Année politique Suisse 1971 : Sozialpolitik / Soziale Gruppen
 
Ausländische Bevölkerung
Im Verlauf des Jahres 1971 gab das Eidgenössische Statistische Amt bereits einige Hauptergebnisse der Eidgenössischen Volkszählung vom 1. Dezember 1970 bekannt [1]. Innerhalb eines Dezenniums hatte die Wohnbevölkerung um 840 722 Einwohner, von 5 429 061 auf 6 269 783 Einwohner zugenommen. Dieses Wachstum war in erster Linie die Folge einer Immigration, vor allem aus Italien, woher mehr als die Hälfte aller Ausländer stammt. Die ausländische Bevölkerung in der Schweiz zählte Ende 1971 999 309 Personen (15,9 %), was einer Zunahme von 16 422 seit Ende 1970 entspricht.
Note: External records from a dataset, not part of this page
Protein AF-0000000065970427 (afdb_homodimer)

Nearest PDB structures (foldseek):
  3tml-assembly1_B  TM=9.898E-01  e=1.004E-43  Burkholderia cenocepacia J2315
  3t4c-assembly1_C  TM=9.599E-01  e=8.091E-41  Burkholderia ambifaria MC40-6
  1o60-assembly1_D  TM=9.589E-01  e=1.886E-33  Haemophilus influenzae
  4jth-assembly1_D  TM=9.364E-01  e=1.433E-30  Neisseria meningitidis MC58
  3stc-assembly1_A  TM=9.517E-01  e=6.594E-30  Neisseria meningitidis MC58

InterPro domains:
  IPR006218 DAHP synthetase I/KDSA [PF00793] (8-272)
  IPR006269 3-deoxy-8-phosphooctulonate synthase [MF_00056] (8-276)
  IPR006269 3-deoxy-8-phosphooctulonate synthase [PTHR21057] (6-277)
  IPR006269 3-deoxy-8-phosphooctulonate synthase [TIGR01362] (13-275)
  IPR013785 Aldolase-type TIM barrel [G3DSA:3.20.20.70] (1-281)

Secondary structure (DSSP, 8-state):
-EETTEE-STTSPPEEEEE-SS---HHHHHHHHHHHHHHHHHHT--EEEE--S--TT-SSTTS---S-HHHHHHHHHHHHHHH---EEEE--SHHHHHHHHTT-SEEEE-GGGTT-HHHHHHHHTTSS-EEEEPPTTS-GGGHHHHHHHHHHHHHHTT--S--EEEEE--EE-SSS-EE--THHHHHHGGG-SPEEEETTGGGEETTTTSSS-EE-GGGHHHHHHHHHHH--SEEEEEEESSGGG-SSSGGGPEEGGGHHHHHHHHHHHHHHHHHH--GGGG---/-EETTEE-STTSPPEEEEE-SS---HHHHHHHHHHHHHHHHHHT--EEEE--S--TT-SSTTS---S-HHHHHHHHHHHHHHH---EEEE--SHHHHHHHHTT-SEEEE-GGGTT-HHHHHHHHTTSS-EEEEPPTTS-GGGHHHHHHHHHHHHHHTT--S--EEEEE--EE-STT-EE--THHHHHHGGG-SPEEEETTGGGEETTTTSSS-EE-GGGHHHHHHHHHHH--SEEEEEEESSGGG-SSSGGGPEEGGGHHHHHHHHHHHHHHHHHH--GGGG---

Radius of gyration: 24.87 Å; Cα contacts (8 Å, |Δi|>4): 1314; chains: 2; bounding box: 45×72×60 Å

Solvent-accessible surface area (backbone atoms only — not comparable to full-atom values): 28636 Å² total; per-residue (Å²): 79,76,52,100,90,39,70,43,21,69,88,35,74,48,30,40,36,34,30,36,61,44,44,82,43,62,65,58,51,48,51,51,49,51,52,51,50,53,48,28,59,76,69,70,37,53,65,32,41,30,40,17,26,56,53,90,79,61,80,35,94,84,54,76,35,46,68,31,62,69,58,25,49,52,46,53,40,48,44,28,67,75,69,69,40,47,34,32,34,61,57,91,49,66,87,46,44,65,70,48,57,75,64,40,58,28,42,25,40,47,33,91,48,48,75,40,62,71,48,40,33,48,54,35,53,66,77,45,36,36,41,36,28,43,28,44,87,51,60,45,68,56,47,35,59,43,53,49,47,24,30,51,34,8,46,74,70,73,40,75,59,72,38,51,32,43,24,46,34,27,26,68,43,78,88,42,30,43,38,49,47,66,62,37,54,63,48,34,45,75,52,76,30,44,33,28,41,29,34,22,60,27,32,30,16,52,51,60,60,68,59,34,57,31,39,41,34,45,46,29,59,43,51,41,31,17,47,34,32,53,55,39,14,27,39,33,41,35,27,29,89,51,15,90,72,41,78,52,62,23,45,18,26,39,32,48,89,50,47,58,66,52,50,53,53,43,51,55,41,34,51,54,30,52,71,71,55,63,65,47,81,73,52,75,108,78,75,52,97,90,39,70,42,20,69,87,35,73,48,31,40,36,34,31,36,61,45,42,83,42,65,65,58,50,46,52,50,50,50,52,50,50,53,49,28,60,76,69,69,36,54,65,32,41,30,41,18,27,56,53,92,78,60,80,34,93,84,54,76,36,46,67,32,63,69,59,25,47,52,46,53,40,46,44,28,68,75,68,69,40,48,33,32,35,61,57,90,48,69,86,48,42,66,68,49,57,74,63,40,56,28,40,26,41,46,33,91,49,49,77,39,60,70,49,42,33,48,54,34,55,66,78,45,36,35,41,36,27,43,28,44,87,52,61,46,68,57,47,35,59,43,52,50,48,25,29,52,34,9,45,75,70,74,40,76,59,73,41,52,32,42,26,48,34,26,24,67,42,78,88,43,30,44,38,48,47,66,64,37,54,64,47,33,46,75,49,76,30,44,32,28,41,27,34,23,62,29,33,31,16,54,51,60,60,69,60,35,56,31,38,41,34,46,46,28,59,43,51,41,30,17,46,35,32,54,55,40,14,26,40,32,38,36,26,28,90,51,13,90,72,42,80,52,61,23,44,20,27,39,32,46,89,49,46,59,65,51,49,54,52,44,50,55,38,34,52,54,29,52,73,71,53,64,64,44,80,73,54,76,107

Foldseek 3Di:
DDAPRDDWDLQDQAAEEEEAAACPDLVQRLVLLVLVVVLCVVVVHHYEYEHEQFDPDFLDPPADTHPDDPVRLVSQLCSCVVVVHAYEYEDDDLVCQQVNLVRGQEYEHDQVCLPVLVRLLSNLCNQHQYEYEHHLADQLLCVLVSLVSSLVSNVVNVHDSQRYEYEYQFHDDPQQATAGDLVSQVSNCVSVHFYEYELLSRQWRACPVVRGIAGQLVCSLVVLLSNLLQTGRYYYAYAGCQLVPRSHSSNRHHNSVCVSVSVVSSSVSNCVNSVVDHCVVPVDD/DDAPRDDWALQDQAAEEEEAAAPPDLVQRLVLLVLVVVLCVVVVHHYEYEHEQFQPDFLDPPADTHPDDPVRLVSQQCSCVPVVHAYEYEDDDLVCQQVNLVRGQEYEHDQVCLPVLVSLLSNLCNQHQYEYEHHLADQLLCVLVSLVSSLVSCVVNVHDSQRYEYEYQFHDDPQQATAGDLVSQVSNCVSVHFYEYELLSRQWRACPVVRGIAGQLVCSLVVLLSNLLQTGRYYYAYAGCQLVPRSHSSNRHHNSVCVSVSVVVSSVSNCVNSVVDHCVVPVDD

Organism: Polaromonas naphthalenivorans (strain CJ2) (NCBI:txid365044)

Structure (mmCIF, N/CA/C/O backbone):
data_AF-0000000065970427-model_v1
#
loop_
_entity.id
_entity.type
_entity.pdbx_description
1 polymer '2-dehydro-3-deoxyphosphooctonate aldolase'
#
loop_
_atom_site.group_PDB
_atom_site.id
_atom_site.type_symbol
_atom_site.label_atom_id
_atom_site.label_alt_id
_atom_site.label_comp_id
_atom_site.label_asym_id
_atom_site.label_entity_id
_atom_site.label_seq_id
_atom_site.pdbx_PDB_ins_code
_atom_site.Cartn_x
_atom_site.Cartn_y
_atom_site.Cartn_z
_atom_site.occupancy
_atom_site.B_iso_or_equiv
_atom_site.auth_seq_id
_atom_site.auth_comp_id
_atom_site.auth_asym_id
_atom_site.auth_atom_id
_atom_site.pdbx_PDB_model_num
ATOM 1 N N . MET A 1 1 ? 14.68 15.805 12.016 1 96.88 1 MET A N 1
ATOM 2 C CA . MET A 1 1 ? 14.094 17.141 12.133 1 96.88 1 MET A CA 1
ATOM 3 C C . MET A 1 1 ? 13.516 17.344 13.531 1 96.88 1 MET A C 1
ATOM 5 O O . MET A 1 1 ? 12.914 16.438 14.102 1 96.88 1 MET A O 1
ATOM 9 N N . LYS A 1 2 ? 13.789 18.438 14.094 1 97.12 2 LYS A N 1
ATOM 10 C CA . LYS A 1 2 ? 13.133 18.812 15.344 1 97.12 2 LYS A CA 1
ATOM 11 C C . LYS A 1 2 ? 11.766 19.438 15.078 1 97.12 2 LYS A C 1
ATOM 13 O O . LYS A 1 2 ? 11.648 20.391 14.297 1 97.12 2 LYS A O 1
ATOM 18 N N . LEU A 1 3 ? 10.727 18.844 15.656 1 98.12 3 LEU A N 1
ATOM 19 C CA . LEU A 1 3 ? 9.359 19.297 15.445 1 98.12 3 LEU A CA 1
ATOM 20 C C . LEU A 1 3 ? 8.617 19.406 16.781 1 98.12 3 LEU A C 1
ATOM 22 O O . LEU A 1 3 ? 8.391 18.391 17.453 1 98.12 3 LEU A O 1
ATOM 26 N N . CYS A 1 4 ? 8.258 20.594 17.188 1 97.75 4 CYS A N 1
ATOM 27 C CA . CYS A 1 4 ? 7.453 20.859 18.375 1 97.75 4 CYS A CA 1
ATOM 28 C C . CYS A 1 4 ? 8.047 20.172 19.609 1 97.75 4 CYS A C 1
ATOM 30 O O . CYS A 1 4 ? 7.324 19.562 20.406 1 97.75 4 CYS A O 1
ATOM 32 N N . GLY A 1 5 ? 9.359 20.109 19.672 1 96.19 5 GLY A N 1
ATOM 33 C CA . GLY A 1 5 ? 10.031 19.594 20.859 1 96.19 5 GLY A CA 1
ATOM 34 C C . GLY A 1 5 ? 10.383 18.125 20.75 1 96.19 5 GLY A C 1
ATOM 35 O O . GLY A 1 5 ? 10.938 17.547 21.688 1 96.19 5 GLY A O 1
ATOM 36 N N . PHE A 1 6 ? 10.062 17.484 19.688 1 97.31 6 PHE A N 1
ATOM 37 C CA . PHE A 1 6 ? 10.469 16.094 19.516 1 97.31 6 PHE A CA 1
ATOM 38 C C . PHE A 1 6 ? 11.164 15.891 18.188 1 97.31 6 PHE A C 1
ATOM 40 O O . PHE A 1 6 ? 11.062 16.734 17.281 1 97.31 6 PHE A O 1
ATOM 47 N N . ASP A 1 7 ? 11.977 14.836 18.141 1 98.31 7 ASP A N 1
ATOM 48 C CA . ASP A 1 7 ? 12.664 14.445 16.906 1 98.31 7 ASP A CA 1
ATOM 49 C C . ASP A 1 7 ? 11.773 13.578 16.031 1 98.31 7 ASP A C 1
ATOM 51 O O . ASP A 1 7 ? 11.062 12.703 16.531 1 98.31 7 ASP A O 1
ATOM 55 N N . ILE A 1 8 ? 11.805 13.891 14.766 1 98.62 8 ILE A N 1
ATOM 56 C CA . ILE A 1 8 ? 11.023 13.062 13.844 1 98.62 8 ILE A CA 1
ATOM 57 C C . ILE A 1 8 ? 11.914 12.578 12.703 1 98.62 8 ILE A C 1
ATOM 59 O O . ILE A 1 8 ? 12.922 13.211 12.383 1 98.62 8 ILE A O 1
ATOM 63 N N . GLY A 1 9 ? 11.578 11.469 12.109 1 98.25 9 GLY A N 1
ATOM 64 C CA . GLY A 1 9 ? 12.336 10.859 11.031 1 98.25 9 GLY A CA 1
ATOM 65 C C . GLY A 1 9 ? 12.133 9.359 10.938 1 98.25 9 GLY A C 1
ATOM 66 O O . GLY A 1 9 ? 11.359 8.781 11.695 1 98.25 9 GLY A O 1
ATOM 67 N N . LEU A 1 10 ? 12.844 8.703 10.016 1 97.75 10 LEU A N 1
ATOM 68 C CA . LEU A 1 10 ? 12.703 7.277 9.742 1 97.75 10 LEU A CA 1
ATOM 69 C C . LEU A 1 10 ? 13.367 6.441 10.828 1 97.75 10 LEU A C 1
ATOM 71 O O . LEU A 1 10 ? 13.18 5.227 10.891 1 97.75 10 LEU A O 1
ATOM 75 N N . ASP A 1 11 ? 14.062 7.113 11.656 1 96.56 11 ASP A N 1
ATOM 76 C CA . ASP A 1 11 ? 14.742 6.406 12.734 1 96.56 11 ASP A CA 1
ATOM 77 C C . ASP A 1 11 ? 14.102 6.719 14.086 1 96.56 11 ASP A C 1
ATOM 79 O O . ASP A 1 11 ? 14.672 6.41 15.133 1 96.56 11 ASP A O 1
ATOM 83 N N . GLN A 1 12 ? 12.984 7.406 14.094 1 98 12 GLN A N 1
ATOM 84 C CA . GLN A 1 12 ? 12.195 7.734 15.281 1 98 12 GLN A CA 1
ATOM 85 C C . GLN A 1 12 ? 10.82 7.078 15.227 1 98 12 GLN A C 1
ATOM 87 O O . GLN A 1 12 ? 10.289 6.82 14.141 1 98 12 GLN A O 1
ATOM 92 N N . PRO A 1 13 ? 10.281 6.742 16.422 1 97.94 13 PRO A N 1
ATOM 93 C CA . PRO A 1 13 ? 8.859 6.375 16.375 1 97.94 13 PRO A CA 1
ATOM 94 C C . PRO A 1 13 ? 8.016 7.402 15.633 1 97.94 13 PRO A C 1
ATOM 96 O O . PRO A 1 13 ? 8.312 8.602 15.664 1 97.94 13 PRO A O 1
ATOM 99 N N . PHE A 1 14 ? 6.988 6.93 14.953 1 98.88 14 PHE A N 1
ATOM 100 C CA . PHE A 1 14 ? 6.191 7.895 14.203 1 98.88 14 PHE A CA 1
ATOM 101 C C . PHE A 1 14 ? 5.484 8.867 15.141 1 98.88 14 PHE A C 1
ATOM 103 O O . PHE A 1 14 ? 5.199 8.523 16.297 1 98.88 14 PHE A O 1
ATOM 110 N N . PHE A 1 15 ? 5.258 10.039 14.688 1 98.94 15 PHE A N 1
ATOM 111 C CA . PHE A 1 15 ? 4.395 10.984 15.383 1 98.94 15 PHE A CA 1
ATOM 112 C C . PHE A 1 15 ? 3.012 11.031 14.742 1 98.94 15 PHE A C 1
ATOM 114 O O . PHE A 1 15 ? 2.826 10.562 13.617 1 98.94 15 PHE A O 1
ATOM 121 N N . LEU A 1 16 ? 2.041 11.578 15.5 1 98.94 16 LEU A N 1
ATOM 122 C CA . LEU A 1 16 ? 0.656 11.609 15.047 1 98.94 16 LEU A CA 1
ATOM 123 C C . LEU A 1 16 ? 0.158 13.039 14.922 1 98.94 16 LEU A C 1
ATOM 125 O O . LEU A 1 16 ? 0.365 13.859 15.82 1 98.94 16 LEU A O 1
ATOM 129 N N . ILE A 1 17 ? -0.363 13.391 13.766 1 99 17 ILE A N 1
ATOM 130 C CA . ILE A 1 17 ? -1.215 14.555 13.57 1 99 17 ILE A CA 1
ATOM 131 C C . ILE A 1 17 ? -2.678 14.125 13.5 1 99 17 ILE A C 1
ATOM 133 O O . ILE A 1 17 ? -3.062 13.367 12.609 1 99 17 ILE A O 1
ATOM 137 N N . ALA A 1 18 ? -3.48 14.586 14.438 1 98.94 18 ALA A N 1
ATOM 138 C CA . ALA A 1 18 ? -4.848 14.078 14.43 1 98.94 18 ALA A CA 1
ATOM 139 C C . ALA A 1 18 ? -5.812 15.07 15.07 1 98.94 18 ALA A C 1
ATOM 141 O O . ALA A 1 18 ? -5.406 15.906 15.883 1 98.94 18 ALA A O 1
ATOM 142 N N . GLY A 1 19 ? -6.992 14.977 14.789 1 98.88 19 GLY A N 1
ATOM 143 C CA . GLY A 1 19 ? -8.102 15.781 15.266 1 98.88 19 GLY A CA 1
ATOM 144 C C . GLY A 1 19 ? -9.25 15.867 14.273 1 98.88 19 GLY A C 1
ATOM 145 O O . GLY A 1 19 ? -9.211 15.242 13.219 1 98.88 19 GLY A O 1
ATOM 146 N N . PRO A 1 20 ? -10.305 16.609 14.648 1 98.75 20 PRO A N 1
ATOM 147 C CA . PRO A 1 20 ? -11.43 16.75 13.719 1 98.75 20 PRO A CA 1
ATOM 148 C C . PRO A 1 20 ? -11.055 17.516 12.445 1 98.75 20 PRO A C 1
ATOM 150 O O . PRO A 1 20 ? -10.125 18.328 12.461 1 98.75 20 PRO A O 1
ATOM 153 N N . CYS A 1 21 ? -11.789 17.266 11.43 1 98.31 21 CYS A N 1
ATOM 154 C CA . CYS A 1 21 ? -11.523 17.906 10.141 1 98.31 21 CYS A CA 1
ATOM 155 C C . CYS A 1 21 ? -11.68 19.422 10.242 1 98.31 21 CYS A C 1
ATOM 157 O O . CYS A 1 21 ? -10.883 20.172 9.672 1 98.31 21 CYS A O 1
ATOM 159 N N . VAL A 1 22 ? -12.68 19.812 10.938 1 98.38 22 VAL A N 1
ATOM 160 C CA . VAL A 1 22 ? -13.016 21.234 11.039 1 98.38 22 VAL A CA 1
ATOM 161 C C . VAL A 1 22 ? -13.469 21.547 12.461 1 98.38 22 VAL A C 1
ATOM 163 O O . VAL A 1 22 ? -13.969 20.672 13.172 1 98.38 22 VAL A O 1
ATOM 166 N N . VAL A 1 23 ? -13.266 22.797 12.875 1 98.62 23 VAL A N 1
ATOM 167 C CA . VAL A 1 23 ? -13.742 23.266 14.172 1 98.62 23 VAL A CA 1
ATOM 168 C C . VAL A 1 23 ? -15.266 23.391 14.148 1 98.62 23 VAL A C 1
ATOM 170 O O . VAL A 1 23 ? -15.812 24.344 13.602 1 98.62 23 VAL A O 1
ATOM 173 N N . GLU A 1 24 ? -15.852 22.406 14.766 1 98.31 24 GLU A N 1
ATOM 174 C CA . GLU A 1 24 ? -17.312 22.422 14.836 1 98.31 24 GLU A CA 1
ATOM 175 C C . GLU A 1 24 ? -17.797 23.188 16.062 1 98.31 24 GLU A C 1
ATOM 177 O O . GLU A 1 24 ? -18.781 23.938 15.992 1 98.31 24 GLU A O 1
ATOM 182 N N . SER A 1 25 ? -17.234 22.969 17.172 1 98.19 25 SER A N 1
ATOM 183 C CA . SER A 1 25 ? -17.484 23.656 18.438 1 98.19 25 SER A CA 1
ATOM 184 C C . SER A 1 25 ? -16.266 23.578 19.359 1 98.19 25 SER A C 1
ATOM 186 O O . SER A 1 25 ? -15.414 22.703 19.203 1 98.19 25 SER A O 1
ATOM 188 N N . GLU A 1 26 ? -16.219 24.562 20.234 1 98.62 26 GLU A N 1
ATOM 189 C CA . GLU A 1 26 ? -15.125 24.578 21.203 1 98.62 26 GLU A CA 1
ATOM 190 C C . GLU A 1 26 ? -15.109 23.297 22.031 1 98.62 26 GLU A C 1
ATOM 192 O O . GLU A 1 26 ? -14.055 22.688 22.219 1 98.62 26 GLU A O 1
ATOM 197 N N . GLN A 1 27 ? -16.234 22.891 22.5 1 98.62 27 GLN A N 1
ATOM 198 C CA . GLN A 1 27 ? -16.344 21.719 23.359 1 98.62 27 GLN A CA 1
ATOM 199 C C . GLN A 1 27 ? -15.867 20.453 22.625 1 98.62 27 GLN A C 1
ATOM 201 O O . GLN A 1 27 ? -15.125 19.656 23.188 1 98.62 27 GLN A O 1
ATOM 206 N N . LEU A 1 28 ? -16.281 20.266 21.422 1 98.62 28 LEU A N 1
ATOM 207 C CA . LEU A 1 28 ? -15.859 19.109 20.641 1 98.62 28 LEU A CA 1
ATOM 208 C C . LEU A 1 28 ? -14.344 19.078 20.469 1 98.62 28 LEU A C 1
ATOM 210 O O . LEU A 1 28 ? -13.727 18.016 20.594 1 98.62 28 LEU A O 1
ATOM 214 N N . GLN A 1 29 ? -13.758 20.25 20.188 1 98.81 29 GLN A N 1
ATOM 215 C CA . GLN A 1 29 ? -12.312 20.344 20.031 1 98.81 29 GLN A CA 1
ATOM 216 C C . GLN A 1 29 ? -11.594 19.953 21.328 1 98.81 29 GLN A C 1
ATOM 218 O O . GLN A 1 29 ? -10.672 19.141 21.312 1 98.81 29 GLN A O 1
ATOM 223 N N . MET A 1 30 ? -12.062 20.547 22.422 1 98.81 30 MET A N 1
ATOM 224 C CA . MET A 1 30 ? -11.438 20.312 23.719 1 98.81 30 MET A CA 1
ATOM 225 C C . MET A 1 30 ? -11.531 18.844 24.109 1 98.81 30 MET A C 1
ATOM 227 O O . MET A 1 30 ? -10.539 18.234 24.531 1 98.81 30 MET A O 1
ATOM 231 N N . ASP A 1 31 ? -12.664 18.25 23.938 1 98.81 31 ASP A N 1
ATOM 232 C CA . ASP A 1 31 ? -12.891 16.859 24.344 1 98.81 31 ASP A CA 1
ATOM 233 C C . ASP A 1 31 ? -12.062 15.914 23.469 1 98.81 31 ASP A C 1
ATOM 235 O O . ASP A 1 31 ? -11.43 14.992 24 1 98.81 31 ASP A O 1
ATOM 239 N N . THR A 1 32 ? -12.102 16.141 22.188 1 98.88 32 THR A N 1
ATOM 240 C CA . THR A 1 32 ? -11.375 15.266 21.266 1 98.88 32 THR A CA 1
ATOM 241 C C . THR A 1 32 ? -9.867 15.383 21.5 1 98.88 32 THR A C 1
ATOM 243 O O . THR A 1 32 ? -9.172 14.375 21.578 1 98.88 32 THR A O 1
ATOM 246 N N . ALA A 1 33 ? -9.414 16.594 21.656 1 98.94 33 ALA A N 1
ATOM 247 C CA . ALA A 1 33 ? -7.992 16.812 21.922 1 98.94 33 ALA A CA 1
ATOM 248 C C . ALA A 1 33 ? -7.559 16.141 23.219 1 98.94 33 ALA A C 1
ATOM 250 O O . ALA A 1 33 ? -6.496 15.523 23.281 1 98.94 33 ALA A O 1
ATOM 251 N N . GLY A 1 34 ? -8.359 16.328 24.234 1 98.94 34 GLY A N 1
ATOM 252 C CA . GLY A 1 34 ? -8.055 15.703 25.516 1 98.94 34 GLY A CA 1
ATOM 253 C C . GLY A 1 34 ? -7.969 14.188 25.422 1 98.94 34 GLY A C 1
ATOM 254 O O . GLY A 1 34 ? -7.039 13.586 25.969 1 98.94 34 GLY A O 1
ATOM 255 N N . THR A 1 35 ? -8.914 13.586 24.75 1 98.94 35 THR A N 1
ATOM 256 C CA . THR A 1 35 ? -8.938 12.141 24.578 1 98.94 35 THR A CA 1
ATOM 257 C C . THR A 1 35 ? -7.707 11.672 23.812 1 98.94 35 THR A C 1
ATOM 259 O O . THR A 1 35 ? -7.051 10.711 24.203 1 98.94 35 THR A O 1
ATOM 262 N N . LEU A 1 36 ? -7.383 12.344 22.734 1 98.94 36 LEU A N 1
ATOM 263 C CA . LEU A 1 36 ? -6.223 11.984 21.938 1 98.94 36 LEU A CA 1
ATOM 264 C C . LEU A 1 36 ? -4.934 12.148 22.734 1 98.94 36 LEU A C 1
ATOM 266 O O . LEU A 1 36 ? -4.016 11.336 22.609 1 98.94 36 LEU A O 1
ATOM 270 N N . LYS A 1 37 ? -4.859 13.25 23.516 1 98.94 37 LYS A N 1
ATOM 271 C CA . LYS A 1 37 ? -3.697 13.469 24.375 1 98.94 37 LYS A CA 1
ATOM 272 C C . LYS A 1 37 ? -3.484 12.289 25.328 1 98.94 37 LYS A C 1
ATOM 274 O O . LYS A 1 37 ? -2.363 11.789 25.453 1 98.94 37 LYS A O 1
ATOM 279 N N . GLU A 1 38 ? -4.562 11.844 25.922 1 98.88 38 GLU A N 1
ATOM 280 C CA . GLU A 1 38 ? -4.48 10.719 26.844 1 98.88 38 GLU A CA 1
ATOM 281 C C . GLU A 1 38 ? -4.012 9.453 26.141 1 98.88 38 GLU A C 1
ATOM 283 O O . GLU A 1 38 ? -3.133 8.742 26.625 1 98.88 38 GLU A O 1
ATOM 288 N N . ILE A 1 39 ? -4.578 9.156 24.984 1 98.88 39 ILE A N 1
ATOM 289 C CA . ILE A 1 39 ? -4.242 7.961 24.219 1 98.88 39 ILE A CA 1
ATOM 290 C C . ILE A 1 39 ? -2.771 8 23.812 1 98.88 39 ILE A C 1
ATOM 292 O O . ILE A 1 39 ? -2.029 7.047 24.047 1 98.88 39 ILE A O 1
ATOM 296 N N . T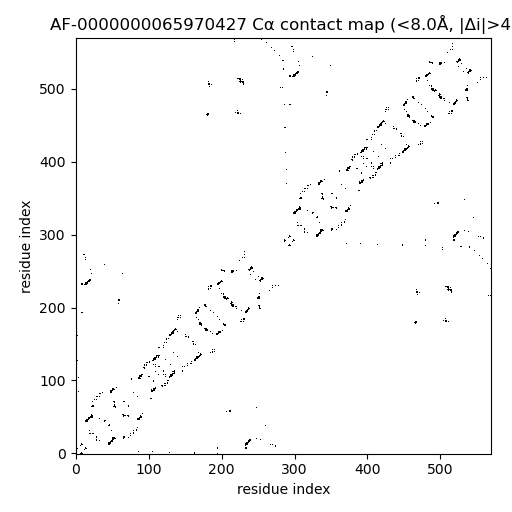HR A 1 40 ? -2.324 9.109 23.25 1 98.88 40 THR A N 1
ATOM 297 C CA . THR A 1 40 ? -0.967 9.195 22.719 1 98.88 40 THR A CA 1
ATOM 298 C C . THR A 1 40 ? 0.056 9.195 23.844 1 98.88 40 THR A C 1
ATOM 300 O O . THR A 1 40 ? 1.133 8.609 23.719 1 98.88 40 THR A O 1
ATOM 303 N N . ALA A 1 41 ? -0.278 9.859 24.969 1 98.75 41 ALA A N 1
ATOM 304 C CA . ALA A 1 41 ? 0.603 9.828 26.141 1 98.75 41 ALA A CA 1
ATOM 305 C C . ALA A 1 41 ? 0.778 8.406 26.656 1 98.75 41 ALA A C 1
ATOM 307 O O . ALA A 1 41 ? 1.895 7.988 26.969 1 98.75 41 ALA A O 1
ATOM 308 N N . SER A 1 42 ? -0.271 7.68 26.719 1 98.75 42 SER A N 1
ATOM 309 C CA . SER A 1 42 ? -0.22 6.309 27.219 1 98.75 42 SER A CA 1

Die Zahl der Jahresaufenthalter (565 299) ging im Laufe des Jahres 1971 um 51 793 (9,1 %) zurück. Von den Jahresaufenthaltern waren 370 150 erwerbstätig (Abnahme: 40 171). Hingegen nahm der Bestand der Niedergelassenen zu, nämlich um 68 215 Personen auf total 434 010. Von diesen waren 217 005 erwerbstätig (Zunahme 34 107) [2]. Damit konnte der bundesrätlichen Stabilisierungspolitik, wie sie im Vorjahr eingeleitet worden war [3], weitgehend ein Erfolg bescheinigt werden. Wiederholt wies der Bundesrat 1971 darauf hin, dass er gewillt sei, diese Richtung konsequent einzuhalten [4]. Er unterstrich seine Absicht mit der teilweisen Verschärfung der Zuzugsbeschränkungen [5].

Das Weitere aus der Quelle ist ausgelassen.